(Task prompt):
Among the lines below, keep only those from the one containing "ATOM 123 C CA" through the one containing "ATOM 159 C CA", and reproduce them exactly.

::: Listed records

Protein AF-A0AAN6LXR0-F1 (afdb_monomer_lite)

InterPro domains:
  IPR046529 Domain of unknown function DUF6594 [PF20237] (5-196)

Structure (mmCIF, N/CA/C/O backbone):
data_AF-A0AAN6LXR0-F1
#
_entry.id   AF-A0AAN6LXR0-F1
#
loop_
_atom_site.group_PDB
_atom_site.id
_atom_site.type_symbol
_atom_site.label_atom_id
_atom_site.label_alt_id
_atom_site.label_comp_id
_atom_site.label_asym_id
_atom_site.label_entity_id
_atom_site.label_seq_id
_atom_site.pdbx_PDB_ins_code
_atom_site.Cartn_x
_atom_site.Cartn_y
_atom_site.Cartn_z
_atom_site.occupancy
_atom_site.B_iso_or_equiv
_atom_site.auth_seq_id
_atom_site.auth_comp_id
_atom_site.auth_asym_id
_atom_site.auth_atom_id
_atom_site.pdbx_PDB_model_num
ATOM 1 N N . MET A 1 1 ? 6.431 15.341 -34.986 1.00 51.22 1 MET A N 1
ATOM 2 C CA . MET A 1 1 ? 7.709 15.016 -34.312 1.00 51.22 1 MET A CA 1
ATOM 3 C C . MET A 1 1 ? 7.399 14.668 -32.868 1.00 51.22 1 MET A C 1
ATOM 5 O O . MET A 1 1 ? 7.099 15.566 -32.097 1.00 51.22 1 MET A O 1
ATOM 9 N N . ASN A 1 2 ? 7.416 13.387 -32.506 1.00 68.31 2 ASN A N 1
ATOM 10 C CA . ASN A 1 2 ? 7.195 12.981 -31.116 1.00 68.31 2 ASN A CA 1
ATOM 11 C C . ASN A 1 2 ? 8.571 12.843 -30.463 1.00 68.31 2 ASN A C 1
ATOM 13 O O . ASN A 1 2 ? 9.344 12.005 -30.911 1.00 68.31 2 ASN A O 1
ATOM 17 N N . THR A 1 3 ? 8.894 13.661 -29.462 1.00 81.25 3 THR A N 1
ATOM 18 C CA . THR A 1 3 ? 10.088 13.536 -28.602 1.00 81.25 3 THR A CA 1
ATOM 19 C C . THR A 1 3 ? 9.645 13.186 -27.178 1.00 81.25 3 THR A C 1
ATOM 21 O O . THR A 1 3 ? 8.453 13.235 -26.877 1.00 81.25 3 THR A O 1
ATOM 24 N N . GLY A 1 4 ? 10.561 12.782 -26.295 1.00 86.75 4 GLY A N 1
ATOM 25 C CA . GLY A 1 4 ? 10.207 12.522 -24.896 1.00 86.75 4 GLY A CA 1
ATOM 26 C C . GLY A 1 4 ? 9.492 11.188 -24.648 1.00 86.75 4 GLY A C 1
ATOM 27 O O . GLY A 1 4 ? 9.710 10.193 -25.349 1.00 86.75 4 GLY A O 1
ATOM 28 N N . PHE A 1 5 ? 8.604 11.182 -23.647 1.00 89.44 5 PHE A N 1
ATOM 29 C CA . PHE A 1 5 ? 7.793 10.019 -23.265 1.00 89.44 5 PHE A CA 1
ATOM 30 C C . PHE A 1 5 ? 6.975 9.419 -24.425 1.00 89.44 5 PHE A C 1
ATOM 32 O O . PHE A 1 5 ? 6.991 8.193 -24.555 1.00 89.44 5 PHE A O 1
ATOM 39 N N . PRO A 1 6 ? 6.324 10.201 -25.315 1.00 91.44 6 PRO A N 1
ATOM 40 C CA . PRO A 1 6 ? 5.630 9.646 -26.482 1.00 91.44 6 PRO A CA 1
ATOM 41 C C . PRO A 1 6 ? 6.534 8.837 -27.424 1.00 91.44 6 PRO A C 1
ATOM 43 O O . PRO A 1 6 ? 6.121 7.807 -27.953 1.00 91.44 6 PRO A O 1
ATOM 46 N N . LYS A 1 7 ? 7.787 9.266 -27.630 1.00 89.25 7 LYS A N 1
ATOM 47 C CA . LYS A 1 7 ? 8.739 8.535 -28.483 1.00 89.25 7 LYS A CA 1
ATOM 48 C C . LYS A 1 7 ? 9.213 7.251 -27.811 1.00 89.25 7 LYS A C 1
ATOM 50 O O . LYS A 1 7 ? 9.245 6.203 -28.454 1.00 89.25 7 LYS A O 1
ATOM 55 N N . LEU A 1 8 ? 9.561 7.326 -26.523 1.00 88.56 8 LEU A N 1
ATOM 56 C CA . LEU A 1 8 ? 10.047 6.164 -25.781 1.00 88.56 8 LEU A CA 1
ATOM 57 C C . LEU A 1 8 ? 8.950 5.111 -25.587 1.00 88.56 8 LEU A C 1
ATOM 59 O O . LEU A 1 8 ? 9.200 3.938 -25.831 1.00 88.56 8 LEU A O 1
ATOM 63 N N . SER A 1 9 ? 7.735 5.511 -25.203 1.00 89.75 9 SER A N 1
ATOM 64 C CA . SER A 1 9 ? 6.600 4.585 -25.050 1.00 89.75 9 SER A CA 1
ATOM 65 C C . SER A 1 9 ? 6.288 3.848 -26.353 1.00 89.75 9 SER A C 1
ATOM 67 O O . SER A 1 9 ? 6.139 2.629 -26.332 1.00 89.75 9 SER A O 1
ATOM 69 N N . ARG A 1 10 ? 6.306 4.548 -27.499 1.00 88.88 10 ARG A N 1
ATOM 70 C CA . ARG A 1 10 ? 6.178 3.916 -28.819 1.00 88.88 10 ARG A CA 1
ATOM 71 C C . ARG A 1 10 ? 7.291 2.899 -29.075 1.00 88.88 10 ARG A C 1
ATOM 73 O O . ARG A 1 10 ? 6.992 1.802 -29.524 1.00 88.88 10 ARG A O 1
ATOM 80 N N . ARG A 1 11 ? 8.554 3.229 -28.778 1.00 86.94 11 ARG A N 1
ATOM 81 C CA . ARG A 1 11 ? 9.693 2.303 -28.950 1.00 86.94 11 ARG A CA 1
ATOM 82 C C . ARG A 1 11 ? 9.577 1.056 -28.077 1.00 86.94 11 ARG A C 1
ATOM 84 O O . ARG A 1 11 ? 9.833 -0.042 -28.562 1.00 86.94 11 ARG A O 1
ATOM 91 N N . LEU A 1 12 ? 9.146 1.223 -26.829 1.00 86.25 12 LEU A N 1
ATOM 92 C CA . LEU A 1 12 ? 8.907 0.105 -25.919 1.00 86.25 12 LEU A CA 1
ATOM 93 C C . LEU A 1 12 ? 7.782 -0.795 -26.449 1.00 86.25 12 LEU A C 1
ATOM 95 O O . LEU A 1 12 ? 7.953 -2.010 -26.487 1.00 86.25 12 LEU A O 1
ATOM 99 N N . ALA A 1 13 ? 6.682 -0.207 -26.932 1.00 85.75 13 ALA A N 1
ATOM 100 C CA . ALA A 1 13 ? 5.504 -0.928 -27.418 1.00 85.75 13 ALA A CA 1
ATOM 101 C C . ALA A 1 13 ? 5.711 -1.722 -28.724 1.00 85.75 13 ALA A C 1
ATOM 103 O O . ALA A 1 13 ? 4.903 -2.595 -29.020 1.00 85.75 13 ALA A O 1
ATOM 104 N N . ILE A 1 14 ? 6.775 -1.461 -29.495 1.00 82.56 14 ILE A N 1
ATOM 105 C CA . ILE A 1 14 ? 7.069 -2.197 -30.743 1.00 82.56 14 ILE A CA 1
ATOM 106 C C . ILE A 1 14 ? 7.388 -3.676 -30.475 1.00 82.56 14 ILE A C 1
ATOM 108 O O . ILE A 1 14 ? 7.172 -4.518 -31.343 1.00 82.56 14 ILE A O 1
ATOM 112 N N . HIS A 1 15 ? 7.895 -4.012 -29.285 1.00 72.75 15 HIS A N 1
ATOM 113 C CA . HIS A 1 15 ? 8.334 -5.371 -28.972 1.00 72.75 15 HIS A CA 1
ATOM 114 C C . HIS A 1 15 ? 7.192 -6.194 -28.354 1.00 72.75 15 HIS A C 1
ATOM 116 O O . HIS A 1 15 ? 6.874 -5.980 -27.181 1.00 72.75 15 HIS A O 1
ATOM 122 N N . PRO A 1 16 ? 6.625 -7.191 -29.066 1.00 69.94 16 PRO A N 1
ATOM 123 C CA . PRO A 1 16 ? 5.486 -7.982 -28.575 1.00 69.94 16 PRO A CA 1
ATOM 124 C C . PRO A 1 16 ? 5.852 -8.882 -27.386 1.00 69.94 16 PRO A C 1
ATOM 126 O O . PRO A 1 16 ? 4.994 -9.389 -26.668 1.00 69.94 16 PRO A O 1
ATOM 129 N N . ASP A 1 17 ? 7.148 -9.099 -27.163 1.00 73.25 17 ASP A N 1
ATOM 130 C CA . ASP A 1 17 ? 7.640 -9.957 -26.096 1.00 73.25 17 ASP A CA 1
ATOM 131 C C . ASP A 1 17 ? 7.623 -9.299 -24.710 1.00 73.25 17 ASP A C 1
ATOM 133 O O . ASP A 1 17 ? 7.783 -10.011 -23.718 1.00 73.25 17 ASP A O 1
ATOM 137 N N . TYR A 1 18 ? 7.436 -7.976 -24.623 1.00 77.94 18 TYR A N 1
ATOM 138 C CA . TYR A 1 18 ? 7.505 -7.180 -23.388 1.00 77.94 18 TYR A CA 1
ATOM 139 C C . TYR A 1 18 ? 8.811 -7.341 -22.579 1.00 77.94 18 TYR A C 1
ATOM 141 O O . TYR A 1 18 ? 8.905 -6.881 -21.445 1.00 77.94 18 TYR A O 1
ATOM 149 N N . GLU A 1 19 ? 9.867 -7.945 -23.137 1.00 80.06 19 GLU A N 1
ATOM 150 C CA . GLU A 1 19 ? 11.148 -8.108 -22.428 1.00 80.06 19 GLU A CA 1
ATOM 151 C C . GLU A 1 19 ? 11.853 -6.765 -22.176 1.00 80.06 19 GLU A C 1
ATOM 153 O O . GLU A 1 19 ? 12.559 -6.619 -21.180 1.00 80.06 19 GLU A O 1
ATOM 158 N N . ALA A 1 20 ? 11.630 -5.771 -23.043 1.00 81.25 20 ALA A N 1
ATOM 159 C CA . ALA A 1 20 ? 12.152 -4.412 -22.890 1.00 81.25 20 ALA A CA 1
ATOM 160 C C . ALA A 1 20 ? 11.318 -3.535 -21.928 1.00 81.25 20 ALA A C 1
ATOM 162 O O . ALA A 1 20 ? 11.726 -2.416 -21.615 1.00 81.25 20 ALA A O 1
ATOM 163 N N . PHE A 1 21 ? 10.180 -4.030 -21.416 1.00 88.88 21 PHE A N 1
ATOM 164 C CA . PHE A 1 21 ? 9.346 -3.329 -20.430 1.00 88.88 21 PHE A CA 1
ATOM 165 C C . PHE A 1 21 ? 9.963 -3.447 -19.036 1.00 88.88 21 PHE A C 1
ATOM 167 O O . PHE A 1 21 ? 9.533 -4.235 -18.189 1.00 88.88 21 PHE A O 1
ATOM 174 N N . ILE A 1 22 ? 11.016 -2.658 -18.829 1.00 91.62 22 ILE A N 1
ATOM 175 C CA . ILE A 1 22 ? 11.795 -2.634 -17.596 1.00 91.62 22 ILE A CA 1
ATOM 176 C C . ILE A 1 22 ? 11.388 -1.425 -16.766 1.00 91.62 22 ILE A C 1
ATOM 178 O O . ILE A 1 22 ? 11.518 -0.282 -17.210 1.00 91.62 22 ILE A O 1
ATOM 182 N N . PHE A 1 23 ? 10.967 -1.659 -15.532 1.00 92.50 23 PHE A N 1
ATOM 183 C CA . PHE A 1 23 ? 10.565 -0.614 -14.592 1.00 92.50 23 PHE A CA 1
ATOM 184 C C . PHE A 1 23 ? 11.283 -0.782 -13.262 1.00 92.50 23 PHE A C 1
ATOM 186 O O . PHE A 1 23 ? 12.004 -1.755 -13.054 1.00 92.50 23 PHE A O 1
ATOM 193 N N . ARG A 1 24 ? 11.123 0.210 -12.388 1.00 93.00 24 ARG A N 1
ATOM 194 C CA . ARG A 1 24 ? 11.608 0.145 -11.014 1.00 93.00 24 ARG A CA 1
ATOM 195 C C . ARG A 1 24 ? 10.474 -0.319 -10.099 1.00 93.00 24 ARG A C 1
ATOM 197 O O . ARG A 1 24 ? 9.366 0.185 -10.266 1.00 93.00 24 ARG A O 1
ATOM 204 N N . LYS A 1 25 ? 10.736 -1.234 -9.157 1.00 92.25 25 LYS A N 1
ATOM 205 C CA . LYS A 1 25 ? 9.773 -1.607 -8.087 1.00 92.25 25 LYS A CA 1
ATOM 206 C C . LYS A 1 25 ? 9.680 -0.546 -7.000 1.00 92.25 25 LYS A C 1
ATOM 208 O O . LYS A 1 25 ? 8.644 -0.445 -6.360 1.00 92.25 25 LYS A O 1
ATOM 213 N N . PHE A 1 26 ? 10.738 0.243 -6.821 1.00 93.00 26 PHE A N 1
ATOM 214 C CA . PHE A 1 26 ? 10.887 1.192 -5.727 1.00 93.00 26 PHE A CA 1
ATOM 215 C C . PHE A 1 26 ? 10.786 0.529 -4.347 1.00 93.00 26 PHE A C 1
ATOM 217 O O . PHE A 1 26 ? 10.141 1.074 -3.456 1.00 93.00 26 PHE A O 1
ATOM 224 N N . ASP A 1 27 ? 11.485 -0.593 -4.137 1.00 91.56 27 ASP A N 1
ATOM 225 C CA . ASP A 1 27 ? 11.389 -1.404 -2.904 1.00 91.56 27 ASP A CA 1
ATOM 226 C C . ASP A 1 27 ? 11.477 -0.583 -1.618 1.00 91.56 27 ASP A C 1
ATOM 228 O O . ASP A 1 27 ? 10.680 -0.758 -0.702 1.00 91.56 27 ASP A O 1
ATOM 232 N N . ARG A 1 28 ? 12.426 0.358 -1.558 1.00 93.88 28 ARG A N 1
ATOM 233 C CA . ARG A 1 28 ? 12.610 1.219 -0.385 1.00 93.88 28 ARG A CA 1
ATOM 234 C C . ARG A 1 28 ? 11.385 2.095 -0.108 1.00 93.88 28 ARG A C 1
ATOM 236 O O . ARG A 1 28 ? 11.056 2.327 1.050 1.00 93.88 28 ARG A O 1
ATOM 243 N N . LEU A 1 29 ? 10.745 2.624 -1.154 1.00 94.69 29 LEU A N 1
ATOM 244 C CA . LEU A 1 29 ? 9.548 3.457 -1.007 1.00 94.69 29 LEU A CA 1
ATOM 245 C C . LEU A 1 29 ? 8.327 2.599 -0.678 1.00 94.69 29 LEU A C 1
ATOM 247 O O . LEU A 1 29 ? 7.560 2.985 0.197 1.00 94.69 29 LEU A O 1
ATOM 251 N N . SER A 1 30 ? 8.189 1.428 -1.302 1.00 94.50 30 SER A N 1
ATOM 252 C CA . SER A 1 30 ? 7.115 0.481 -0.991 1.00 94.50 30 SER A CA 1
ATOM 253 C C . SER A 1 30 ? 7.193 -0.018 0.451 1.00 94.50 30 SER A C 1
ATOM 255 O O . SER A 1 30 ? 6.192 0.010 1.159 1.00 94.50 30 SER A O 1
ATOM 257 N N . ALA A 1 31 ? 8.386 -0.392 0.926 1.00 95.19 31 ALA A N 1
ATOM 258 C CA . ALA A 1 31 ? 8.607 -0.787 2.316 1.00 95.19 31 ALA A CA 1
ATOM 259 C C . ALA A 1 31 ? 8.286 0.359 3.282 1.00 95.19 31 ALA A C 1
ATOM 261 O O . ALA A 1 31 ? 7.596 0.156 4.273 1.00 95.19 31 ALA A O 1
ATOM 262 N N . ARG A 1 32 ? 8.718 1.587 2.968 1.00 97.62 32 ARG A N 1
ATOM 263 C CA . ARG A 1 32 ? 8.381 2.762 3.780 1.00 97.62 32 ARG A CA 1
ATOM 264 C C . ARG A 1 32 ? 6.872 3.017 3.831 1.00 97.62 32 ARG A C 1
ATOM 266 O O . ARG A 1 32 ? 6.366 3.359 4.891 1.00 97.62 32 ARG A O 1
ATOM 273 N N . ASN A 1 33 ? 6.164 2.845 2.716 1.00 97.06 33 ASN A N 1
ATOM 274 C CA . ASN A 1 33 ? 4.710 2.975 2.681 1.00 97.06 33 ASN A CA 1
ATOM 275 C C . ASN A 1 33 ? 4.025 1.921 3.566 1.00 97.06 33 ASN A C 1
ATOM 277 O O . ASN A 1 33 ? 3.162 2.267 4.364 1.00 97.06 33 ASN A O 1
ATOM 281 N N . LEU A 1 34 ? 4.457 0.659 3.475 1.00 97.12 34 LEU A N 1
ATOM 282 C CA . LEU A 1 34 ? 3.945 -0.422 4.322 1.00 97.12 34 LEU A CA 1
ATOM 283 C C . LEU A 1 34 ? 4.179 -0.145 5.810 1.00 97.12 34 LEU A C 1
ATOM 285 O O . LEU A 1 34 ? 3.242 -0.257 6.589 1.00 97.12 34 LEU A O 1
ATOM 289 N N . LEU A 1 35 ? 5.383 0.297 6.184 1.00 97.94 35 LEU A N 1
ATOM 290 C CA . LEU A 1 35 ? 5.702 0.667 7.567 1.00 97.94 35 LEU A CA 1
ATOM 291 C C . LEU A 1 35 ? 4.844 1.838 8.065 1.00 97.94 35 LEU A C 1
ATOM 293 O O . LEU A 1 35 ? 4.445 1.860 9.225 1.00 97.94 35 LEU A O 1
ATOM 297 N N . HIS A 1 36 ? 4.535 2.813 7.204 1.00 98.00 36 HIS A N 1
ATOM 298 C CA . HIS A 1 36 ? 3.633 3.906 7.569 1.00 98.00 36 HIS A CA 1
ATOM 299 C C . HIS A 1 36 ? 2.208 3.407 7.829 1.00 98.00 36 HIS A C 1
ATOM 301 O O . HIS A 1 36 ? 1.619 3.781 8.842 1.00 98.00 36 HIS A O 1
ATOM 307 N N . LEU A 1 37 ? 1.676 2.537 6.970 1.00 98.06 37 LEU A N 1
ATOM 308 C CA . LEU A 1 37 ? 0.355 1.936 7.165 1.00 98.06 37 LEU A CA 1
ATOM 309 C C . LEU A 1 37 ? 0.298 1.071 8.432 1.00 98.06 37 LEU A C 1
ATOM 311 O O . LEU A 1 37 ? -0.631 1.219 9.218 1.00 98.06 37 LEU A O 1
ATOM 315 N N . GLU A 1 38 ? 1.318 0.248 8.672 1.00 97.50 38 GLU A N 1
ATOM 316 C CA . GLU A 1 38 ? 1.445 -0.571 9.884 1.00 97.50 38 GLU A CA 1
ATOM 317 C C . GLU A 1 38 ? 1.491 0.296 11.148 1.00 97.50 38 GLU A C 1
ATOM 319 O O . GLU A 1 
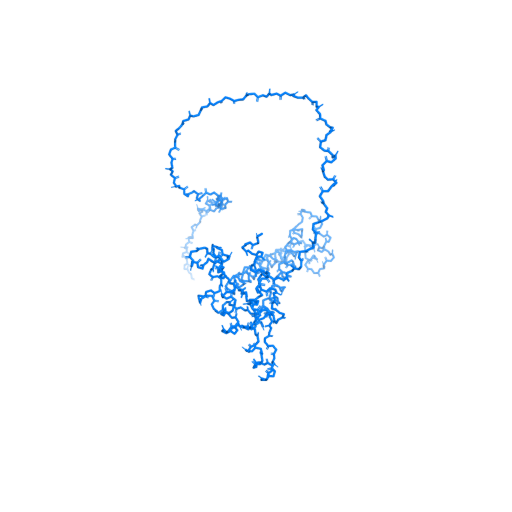38 ? 0.731 0.071 12.085 1.00 97.50 38 GLU A O 1
ATOM 324 N N . SER A 1 39 ? 2.306 1.358 11.148 1.00 98.19 39 SER A N 1
ATOM 325 C CA . SER A 1 39 ? 2.379 2.286 12.283 1.00 98.19 39 SER A CA 1
ATOM 326 C C . SER A 1 39 ? 1.055 3.009 12.550 1.00 98.19 39 SER A C 1
ATOM 328 O O . SER A 1 39 ? 0.688 3.222 13.704 1.00 98.19 39 SER A O 1
ATOM 330 N N . ARG A 1 40 ? 0.309 3.362 11.492 1.00 97.94 40 ARG A N 1
ATOM 331 C CA . ARG A 1 40 ? -1.013 3.985 11.620 1.00 97.94 40 ARG A CA 1
ATOM 332 C C . ARG A 1 40 ? -2.027 3.006 12.198 1.00 97.94 40 ARG A C 1
ATOM 334 O O . ARG A 1 40 ? -2.787 3.397 13.074 1.00 97.94 40 ARG A O 1
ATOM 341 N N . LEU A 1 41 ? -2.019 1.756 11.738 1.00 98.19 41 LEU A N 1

::::::

(Task result):
ATOM 123 C CA . PRO A 1 16 ? 5.486 -7.982 -28.575 1.00 69.94 16 PRO A CA 1
ATOM 124 C C . PRO A 1 16 ? 5.852 -8.882 -27.386 1.00 69.94 16 PRO A C 1
ATOM 126 O O . PRO A 1 16 ? 4.994 -9.389 -26.668 1.00 69.94 16 PRO A O 1
ATOM 129 N N . ASP A 1 17 ? 7.148 -9.099 -27.163 1.00 73.25 17 ASP A N 1
ATOM 130 C CA . ASP A 1 17 ? 7.640 -9.957 -26.096 1.00 73.25 17 ASP A CA 1
ATOM 131 C C . ASP A 1 17 ? 7.623 -9.299 -24.710 1.00 73.25 17 ASP A C 1
ATOM 133 O O . ASP A 1 17 ? 7.783 -10.011 -23.718 1.00 73.25 17 ASP A O 1
ATOM 137 N N . TYR A 1 18 ? 7.436 -7.976 -24.623 1.00 77.94 18 TYR A N 1
ATOM 138 C CA . TYR A 1 18 ? 7.505 -7.180 -23.388 1.00 77.94 18 TYR A CA 1
ATOM 139 C C . TYR A 1 18 ? 8.811 -7.341 -22.579 1.00 77.94 18 TYR A C 1
ATOM 141 O O . TYR A 1 18 ? 8.905 -6.881 -21.445 1.00 77.94 18 TYR A O 1
ATOM 149 N N . GLU A 1 19 ? 9.867 -7.945 -23.137 1.00 80.06 19 GLU A N 1
ATOM 150 C CA . GLU A 1 19 ? 11.148 -8.108 -22.428 1.00 80.06 19 GLU A CA 1
ATOM 151 C C . GLU A 1 19 ? 11.853 -6.765 -22.176 1.00 80.06 19 GLU A C 1
ATOM 153 O O . GLU A 1 19 ? 12.559 -6.619 -21.180 1.00 80.06 19 GLU A O 1
ATOM 158 N N . ALA A 1 20 ? 11.630 -5.771 -23.043 1.00 81.25 20 ALA A N 1
ATOM 159 C CA . ALA A 1 20 ? 12.152 -4.412 -22.890 1.00 81.25 20 ALA A CA 1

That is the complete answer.